I. The Writ of Error Coram Nobis in Federal Court.

The writ of error coram nobis is an ancient common law remedy that modern federal courts are authorized to issue under the All Writs Act, 28 U.S.C. § 1651(a). See United States v. Morgan, 346 U.S. 502, 506, 74 S.Ct. 247, 98 L.Ed. 248 (1954). As applied in criminal cases, coram nobis "is a step in the criminal case and not, like habeas corpus ... the beginning of a separate civil proceeding. ... This motion is of the same general character as one under 28 U.S.C. § 2255." Id. at 505 n.4, 74 S.Ct. 247. First enacted in 1948, § 2255 is a comprehensive statutory remedy intended "to meet practical difficulties" of federal habeas corpus jurisdiction. United States v. Hayman, 342 U.S. 205, 219, 72 S.Ct. 263, 96 L.Ed. 232 (1952). The Reviser's Note to § 2255 explained that the statute "restates, clarifies and simplifies the procedure in the nature of the ancient writ of error coram nobis. It provides an expeditious remedy for correcting erroneous sentences without resort to habeas corpus." Id. at 218, 72 S.Ct. 263.
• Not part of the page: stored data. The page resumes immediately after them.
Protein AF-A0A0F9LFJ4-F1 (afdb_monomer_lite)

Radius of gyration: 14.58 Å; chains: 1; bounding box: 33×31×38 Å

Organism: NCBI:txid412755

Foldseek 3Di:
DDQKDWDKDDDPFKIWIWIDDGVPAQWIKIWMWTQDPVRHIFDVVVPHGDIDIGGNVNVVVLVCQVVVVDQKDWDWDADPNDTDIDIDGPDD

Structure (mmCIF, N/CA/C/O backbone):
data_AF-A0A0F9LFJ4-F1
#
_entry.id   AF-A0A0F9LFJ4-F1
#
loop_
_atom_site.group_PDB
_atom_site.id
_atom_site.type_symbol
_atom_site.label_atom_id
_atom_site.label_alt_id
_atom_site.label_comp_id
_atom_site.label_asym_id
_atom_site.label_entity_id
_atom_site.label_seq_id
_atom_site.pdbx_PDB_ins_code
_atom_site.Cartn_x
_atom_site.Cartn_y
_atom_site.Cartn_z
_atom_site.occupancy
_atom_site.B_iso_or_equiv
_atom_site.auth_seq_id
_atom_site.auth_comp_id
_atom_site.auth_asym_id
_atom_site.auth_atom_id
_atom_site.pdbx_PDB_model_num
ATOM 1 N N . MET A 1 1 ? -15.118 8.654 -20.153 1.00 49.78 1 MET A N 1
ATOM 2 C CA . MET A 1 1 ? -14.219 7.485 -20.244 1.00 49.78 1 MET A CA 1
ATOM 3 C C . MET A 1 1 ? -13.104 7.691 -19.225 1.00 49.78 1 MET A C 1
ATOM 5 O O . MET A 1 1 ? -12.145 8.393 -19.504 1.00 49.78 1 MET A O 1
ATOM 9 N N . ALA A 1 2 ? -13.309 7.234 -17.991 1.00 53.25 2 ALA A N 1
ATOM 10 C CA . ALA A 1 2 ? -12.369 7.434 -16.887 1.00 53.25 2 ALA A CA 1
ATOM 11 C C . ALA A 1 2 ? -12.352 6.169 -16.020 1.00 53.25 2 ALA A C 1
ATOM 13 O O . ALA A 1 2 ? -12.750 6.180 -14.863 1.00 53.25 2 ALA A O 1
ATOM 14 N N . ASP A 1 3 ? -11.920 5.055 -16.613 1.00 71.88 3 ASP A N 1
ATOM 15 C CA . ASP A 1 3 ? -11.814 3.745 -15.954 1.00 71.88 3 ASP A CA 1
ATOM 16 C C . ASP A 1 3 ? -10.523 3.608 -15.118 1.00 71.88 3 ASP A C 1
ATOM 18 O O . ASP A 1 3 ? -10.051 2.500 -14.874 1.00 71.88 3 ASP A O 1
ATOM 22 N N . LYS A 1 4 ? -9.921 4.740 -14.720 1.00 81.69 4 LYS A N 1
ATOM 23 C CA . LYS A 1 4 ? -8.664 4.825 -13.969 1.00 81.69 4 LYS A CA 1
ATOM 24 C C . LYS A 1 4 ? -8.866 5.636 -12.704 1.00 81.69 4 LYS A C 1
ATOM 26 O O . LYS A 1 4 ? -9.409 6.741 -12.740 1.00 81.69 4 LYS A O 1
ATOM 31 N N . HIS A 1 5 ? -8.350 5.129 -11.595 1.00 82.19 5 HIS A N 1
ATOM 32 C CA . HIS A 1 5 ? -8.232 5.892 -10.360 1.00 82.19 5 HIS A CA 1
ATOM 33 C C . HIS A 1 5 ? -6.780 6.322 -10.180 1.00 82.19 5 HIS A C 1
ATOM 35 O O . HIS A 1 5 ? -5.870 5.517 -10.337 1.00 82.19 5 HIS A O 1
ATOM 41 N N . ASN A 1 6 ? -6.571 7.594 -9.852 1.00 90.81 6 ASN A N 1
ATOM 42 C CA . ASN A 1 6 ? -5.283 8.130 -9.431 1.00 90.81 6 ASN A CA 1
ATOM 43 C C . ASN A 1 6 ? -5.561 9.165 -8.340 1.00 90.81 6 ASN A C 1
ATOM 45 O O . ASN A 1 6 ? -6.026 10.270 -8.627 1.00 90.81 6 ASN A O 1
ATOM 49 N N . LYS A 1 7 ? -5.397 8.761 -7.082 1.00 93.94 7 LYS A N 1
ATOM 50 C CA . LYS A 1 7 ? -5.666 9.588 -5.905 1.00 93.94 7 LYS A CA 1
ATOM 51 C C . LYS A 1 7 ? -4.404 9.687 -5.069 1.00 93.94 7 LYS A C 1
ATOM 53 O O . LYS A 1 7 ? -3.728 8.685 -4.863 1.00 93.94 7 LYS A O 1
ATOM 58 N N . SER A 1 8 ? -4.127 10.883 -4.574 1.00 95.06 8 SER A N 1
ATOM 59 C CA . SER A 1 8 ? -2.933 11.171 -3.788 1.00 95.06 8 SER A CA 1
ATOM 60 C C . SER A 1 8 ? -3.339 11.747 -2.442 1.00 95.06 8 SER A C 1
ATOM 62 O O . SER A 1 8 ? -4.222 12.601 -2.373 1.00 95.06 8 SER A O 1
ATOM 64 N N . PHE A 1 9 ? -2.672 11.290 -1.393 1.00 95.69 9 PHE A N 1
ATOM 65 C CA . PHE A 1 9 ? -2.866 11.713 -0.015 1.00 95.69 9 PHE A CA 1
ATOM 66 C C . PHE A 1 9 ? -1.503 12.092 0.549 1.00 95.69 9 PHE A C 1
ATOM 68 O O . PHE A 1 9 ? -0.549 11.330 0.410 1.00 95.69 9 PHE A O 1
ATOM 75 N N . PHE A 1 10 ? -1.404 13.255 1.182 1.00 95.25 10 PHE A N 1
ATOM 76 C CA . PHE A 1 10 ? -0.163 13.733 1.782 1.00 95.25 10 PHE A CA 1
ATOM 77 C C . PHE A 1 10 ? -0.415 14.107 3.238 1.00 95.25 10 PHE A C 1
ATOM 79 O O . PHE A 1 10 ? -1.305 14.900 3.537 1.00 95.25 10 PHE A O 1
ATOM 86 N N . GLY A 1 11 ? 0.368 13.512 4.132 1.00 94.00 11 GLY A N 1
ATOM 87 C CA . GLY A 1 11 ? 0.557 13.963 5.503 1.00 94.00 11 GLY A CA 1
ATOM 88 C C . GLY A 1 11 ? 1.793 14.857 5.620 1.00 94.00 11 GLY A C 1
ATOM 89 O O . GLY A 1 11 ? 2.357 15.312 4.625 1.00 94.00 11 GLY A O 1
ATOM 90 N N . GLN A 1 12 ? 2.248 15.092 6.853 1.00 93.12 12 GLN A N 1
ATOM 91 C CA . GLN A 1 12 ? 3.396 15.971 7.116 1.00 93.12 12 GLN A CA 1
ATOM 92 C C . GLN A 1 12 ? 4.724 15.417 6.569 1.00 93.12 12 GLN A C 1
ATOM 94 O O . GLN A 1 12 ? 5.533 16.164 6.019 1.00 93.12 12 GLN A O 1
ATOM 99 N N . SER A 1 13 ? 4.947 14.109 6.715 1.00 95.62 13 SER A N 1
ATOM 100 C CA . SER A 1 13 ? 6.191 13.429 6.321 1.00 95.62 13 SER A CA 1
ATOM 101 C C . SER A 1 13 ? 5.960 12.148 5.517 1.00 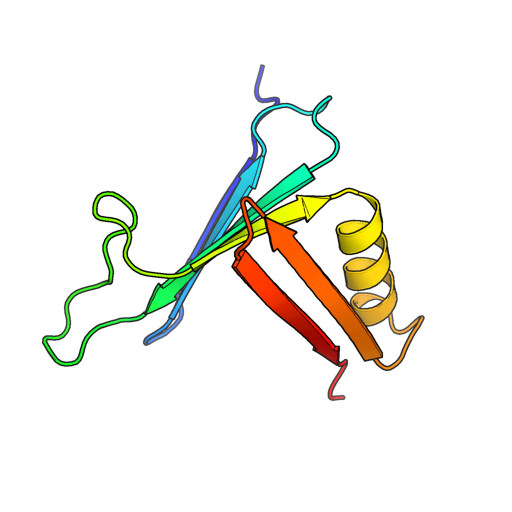95.62 13 SER A C 1
ATOM 103 O O . SER A 1 13 ? 6.917 11.464 5.161 1.00 95.62 13 SER A O 1
ATOM 105 N N . THR A 1 14 ? 4.705 11.818 5.211 1.00 96.56 14 THR A N 1
ATOM 106 C CA . THR A 1 14 ? 4.305 10.610 4.485 1.00 96.56 14 THR A CA 1
ATOM 107 C C . THR A 1 14 ? 3.335 10.960 3.363 1.00 96.56 14 THR A C 1
ATOM 109 O O . THR A 1 14 ? 2.511 11.861 3.492 1.00 96.56 14 THR A O 1
ATOM 112 N N . GLY A 1 15 ? 3.440 10.257 2.243 1.00 96.44 15 GLY A N 1
ATOM 113 C CA . GLY A 1 15 ? 2.544 10.383 1.103 1.00 96.44 15 GLY A CA 1
ATOM 114 C C . GLY A 1 15 ? 2.090 9.008 0.638 1.00 96.44 15 GLY A C 1
ATOM 115 O O . GLY A 1 15 ? 2.849 8.041 0.708 1.00 96.44 15 GLY A O 1
ATOM 116 N N . MET A 1 16 ? 0.852 8.922 0.165 1.00 95.75 16 MET A N 1
ATOM 117 C CA . MET A 1 16 ? 0.269 7.714 -0.402 1.00 95.75 16 MET A CA 1
ATOM 118 C C . MET A 1 16 ? -0.395 8.027 -1.740 1.00 95.75 16 MET A C 1
ATOM 120 O O . MET A 1 16 ? -1.170 8.973 -1.855 1.00 95.75 16 MET A O 1
ATOM 124 N N . PHE A 1 17 ? -0.149 7.183 -2.735 1.00 94.75 17 PHE A N 1
ATOM 125 C CA . PHE A 1 17 ? -0.850 7.185 -4.010 1.00 94.75 17 PHE A CA 1
ATOM 126 C C . PHE A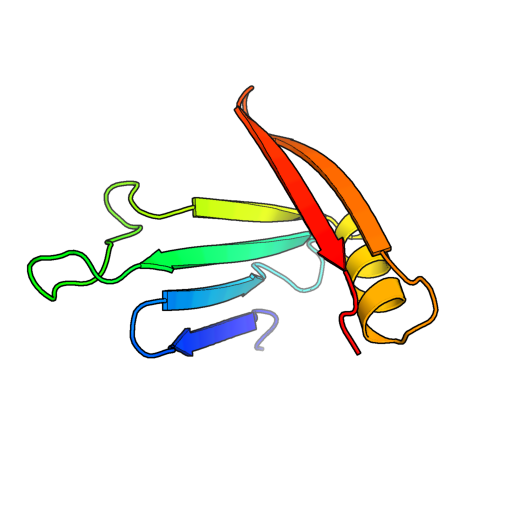 1 17 ? -1.657 5.899 -4.135 1.00 94.75 17 PHE A C 1
ATOM 128 O O . PHE A 1 17 ? -1.124 4.807 -3.942 1.00 94.75 17 PHE A O 1
ATOM 135 N N . LEU A 1 18 ? -2.928 6.039 -4.491 1.00 93.81 18 LEU A N 1
ATOM 136 C CA . LEU A 1 18 ? -3.815 4.948 -4.863 1.00 93.81 18 LEU A CA 1
ATOM 137 C C . LEU A 1 18 ? -4.055 5.022 -6.366 1.00 93.81 18 LEU A C 1
ATOM 139 O O . LEU A 1 18 ? -4.591 6.014 -6.869 1.00 93.81 18 LEU A O 1
ATOM 143 N N . GLN A 1 19 ? -3.654 3.970 -7.074 1.00 93.38 19 GLN A N 1
ATOM 144 C CA . GLN A 1 19 ? -3.758 3.893 -8.525 1.00 93.38 19 GLN A CA 1
ATOM 145 C C . GLN A 1 19 ? -4.472 2.617 -8.969 1.00 93.38 19 GLN A C 1
ATOM 147 O O . GLN A 1 19 ? -4.228 1.544 -8.430 1.00 93.38 19 GLN A O 1
ATOM 152 N N . SER A 1 20 ? -5.323 2.718 -9.984 1.00 90.69 20 SER A N 1
ATOM 153 C CA . SER A 1 20 ? -5.841 1.568 -10.736 1.00 90.69 20 SER A CA 1
ATOM 154 C C . SER A 1 20 ? -5.673 1.822 -12.229 1.00 90.69 20 SER A C 1
ATOM 156 O O . SER A 1 20 ? -5.837 2.949 -12.708 1.00 90.69 20 SER A O 1
ATOM 158 N N . SER A 1 21 ? -5.287 0.776 -12.954 1.00 82.38 21 SER A N 1
ATOM 159 C CA . SER A 1 21 ? -4.978 0.837 -14.383 1.00 82.38 21 SER A CA 1
ATOM 160 C C . SER A 1 21 ? -6.219 0.742 -15.258 1.00 82.38 21 SER A C 1
ATOM 162 O O . SER A 1 21 ? -6.280 1.461 -16.254 1.00 82.38 21 SER A O 1
ATOM 164 N N . LEU A 1 22 ? -7.177 -0.116 -14.899 1.00 83.88 22 LEU A N 1
ATOM 165 C CA . LEU A 1 22 ? -8.455 -0.329 -15.577 1.00 83.88 22 LEU A CA 1
ATOM 166 C C . LEU A 1 22 ? -9.471 -0.905 -14.582 1.00 83.88 22 LEU A C 1
ATOM 168 O O . LEU A 1 22 ? -9.095 -1.622 -13.660 1.00 83.88 22 LEU A O 1
ATOM 172 N N . LYS A 1 23 ? -10.771 -0.690 -14.817 1.00 76.81 23 LYS A N 1
ATOM 173 C CA . LYS A 1 23 ? -11.845 -1.307 -14.010 1.00 76.81 23 LYS A CA 1
ATOM 174 C C . LYS A 1 23 ? -11.862 -2.842 -14.043 1.00 76.81 23 LYS A C 1
ATOM 176 O O . LYS A 1 23 ? -12.434 -3.466 -13.160 1.00 76.81 23 LYS A O 1
ATOM 181 N N . THR A 1 24 ? -11.314 -3.435 -15.104 1.00 83.94 24 THR A N 1
ATOM 182 C CA . THR A 1 24 ? -11.260 -4.888 -15.315 1.00 83.94 24 THR A CA 1
ATOM 183 C C . THR A 1 24 ? -10.071 -5.531 -14.622 1.00 83.94 24 THR A C 1
ATOM 185 O O . THR A 1 24 ? -10.048 -6.749 -14.477 1.00 83.94 24 THR A O 1
ATOM 188 N N . ASP A 1 25 ? -9.090 -4.732 -14.204 1.00 89.00 25 ASP A N 1
ATOM 189 C CA . ASP A 1 25 ? -7.918 -5.239 -13.513 1.00 89.00 25 ASP A CA 1
ATOM 190 C C . ASP A 1 25 ? -8.282 -5.459 -12.039 1.00 89.00 25 ASP A C 1
ATOM 192 O O . ASP A 1 25 ? -8.610 -4.498 -11.339 1.00 89.00 25 ASP A O 1
ATOM 196 N N . PRO A 1 26 ? -8.223 -6.701 -11.521 1.00 90.81 26 PRO A N 1
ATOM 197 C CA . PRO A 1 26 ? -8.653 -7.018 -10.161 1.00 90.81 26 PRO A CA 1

"[T]he All Writs Act is a residual source of authority .... Where a statute specifically addresses the particular issue at hand, it is that authority, and not the All Writs Act, that is controlling." Carlisle v. United States, 517 U.S. 416, 429, 116 S.Ct. 1460, 134 L.Ed.2d 613 (1996) (quotation omitted); see United States v. Denedo, 556 U.S. 904, 911, 129 S.Ct. 2213, 173 L.Ed.2d 1235 (2009). Section 2255, like habeas corpus, is limited to persons "in custody." Thus, "coram nobis relief is available when the defendant is no longer in custody for the applicable conviction, while custody is a prerequisite for habeas relief." United States v. Camacho–Bordes, 94 F.3d 1168, 1172 n.6 (8th Cir. 1996) ; see United States v. Little, 608 F.2d 296, 299 (8th Cir. 1979) (coram nobis and § 2255 are "substantially equivalent" remedies).
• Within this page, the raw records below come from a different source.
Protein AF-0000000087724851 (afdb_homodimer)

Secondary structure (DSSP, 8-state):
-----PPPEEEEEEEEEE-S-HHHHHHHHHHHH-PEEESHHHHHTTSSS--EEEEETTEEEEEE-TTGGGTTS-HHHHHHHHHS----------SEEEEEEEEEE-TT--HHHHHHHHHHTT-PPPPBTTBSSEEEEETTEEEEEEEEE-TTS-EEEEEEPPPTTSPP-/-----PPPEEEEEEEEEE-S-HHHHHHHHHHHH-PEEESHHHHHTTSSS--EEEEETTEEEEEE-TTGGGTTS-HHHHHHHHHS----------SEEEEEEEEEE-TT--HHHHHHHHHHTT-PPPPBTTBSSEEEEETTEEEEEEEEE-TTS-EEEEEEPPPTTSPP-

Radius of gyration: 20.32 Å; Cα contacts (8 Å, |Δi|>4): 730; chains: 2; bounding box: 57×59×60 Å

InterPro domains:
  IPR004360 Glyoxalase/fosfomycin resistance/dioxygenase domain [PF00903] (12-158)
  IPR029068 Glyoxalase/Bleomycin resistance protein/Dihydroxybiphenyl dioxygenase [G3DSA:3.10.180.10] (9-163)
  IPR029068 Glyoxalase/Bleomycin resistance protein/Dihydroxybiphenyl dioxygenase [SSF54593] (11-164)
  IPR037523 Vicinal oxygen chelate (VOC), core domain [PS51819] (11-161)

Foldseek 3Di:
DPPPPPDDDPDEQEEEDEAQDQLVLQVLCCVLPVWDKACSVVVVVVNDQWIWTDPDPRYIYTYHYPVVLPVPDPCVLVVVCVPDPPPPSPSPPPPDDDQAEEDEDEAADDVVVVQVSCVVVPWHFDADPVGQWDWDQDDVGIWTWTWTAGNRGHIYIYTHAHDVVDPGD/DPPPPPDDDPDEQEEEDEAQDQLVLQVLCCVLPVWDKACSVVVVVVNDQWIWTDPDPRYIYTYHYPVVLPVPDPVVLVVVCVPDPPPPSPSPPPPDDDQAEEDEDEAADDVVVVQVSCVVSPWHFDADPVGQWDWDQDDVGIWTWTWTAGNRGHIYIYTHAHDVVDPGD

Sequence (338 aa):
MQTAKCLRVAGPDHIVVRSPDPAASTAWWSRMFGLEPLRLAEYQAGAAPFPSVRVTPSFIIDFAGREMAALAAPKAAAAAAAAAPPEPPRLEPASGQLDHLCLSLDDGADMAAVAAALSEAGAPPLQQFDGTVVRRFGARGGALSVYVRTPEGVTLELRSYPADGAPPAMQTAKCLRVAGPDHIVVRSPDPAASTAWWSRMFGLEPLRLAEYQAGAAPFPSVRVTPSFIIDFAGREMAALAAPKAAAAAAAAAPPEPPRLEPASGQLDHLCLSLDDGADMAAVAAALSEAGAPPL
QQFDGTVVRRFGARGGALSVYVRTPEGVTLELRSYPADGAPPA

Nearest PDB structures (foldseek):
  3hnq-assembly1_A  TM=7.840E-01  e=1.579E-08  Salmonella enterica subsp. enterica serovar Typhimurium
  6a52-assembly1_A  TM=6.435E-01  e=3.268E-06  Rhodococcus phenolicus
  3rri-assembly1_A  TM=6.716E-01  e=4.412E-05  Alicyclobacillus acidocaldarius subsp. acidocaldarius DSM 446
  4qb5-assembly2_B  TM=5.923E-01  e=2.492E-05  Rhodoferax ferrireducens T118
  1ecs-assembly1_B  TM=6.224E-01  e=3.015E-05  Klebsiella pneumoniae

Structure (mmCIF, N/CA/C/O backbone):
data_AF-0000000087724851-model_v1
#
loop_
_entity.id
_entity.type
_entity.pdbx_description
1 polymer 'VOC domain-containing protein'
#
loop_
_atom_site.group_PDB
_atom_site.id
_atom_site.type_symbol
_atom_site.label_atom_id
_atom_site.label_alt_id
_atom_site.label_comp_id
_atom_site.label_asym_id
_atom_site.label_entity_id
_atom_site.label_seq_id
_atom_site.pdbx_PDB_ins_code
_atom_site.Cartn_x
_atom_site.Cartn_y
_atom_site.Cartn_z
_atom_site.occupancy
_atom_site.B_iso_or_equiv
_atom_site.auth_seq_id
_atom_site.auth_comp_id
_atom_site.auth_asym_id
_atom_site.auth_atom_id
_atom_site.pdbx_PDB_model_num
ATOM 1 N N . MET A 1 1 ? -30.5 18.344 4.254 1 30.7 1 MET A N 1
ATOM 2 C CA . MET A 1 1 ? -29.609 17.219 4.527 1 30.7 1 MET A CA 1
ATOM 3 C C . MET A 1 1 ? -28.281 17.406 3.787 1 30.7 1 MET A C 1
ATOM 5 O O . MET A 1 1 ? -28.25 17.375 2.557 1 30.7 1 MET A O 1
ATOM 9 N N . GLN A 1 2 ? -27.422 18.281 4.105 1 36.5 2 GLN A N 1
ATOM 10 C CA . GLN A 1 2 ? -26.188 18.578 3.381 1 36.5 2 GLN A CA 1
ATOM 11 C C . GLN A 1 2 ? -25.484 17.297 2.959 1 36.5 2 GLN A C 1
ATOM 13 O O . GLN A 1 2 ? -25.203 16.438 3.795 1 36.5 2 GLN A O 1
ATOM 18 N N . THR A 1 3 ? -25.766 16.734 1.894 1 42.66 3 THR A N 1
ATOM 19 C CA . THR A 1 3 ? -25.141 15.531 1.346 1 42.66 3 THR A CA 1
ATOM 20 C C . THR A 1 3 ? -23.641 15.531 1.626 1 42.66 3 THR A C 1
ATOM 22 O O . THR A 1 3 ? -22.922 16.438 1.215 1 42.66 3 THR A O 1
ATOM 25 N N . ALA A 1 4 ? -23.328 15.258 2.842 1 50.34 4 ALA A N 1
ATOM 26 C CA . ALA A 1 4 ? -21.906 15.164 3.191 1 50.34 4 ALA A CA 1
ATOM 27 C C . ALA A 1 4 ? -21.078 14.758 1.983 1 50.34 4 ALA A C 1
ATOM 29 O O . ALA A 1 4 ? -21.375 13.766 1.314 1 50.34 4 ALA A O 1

The Supreme Court held in Morgan that the enactment of § 2255 created no bar to granting a writ of error coram nobis to a person who was convicted of a federal crime but is no longer in custody. 346 U.S. at 511, 74 S.Ct. 247. However, the Court explained, this "extraordinary remedy" should be allowed "only under circumstances compelling such action to achieve justice." Id. Coram nobis relief has been called the criminal-law equivalent of the Hail Mary pass in American football. United States v. George, 676 F.3d 249, 251 (1st Cir. 2012). There is good reason for this reluctance. "The further a case progresses through the remedial steps available to a criminal defendant, the stiffer the requirements for vacating a final judgment. ... The writ of error coram nobis lies at the far end of this continuum." Id. at 258.

Res judicata does not apply to successive petitions for federal habeas or § 2255 relief. See Sanders v. United States, 373 U.S. 1, 14, 83 S.Ct. 1068, 10 L.Ed.2d 148 (1963). However, limitations on the filing of successive habeas petitions in 28 U.S.C. § 2244(b), a federal habeas statute, establish a "qualified application of the doctrine of res judicata." McCleskey v. Zant, 499 U.S. 467, 486, 111 S.Ct. 1454, 113 L.Ed.2d 517 (1991), quoting S. Rep. No. 1797, at 2 (1966), 1966 U.S.C.C.A.N. at 3664. The Court in McCleskey defined an abuse-of-the-writ inquiry that a petitioner must satisfy to warrant relief on a successive post-conviction habeas or § 2255 petition. Id. at 489–96, 111 S.Ct. 1454. Under Morgan, a petitioner who was denied § 2255 relief while serving his sentence and is no longer in federal custody may seek what is in substance successive post-conviction relief by filing a petition for a writ of error coram nobis . 346 U.S. at 505–06, 505 n.4, 74 S.Ct. 247. Unless he is required to make at least the same showing as a prisoner who seeks successive § 2255 relief, "federal prisoners might deliberately wait until after their sentences expire to challenge their convictions." United States v. Correa–De Jesus, 708 F.2d 1283, 1286 (7th Cir. 1983).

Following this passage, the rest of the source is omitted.